**Task item**
Please quote exactly the lines below from the line containing "ATOM 68 C CA" to the line containing "ATOM 82 O O", both lines included, and nothing else.

Source records:

◇ ◇ ◇

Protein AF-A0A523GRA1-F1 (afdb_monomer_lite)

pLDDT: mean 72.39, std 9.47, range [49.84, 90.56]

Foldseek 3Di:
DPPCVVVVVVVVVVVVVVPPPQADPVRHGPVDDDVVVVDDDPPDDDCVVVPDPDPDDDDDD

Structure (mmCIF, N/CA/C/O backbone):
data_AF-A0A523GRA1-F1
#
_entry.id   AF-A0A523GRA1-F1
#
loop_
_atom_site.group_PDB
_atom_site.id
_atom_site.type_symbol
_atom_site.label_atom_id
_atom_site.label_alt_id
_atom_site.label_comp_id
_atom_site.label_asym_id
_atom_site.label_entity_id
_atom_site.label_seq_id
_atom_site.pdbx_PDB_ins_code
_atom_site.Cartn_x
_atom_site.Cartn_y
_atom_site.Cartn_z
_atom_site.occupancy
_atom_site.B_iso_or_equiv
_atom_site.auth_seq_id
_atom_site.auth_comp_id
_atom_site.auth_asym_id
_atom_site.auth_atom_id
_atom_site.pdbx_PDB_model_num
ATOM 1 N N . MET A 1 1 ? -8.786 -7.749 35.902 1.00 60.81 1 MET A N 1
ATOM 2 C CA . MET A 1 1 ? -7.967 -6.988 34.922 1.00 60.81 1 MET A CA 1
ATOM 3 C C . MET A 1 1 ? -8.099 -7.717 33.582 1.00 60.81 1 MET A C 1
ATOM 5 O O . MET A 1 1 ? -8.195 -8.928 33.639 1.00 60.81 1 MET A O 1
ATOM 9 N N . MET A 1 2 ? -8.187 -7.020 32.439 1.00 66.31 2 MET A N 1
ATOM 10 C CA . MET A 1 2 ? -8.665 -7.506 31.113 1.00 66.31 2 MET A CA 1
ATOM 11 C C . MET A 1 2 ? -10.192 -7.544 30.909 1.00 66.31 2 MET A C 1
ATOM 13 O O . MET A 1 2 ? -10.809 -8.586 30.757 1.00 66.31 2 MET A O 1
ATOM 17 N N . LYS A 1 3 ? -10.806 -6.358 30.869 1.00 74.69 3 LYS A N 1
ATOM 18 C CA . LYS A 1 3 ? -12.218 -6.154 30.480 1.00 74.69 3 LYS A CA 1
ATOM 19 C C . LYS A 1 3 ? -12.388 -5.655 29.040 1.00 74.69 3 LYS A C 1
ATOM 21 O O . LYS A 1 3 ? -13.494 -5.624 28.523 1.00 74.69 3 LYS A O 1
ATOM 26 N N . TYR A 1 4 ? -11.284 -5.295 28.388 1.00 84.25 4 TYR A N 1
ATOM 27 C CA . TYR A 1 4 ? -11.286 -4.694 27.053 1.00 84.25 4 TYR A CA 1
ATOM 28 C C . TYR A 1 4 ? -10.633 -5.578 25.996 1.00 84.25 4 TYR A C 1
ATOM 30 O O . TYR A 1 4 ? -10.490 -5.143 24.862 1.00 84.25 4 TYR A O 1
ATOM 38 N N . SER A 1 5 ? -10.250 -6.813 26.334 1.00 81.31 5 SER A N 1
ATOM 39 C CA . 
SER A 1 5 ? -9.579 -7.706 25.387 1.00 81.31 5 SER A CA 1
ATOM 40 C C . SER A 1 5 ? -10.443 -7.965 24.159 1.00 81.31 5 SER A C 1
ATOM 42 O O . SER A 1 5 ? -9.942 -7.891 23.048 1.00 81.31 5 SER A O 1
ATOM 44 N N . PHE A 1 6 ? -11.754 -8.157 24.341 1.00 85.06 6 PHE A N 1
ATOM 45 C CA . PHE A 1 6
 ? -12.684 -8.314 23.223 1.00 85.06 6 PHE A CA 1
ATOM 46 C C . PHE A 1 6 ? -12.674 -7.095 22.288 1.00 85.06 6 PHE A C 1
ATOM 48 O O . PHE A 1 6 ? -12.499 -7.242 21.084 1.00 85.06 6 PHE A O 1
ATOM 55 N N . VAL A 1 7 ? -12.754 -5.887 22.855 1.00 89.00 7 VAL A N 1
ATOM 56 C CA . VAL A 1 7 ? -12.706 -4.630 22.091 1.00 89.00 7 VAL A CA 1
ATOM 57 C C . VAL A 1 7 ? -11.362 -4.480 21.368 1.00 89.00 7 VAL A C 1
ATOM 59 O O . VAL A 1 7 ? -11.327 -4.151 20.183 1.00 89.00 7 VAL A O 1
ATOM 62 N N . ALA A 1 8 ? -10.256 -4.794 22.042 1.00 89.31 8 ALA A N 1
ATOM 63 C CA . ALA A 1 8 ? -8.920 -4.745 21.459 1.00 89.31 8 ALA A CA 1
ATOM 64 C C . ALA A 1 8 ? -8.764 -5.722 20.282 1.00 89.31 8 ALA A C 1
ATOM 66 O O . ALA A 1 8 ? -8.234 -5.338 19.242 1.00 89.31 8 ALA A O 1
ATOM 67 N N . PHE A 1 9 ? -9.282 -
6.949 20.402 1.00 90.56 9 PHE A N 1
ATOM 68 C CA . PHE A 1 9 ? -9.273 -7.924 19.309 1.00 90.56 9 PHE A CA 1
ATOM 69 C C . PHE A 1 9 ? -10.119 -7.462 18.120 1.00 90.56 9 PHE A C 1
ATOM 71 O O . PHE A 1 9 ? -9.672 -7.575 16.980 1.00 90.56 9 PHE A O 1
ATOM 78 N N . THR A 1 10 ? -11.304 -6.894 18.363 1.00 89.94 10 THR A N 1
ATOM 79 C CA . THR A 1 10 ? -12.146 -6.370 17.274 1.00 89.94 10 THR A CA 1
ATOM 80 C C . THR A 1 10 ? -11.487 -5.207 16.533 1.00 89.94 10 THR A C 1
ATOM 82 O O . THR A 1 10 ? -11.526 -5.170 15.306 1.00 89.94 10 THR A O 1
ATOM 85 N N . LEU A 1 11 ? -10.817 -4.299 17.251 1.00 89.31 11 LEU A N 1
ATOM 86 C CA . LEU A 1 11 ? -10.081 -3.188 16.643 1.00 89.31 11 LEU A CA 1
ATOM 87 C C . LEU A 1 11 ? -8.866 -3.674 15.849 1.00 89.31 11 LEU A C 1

◇ ◇ ◇

**Answer to this problem**
ATOM 68 C CA . PHE A 1 9 ? -9.273 -7.924 19.309 1.00 90.56 9 PHE A CA 1
ATOM 69 C C . PHE A 1 9 ? -10.119 -7.462 18.120 1.00 90.56 9 PHE A C 1
ATOM 71 O O . PHE A 1 9 ? -9.672 -7.575 16.980 1.00 90.56 9 PHE A O 1
ATOM 78 N N . THR A 1 10 ? -11.304 -6.894 18.363 1.00 89.94 10 THR A N 1
ATOM 79 C CA . THR A 1 10 ? -12.146 -6.370 17.274 1.00 89.94 10 THR A CA 1
ATOM 80 C C . THR A 1 10 ? -11.487 -5.207 16.533 1.00 89.94 10 THR A C 1
ATOM 82 O O . THR A 1 10 ? -11.526 -5.170 15.306 1.00 89.94 10 THR A O 1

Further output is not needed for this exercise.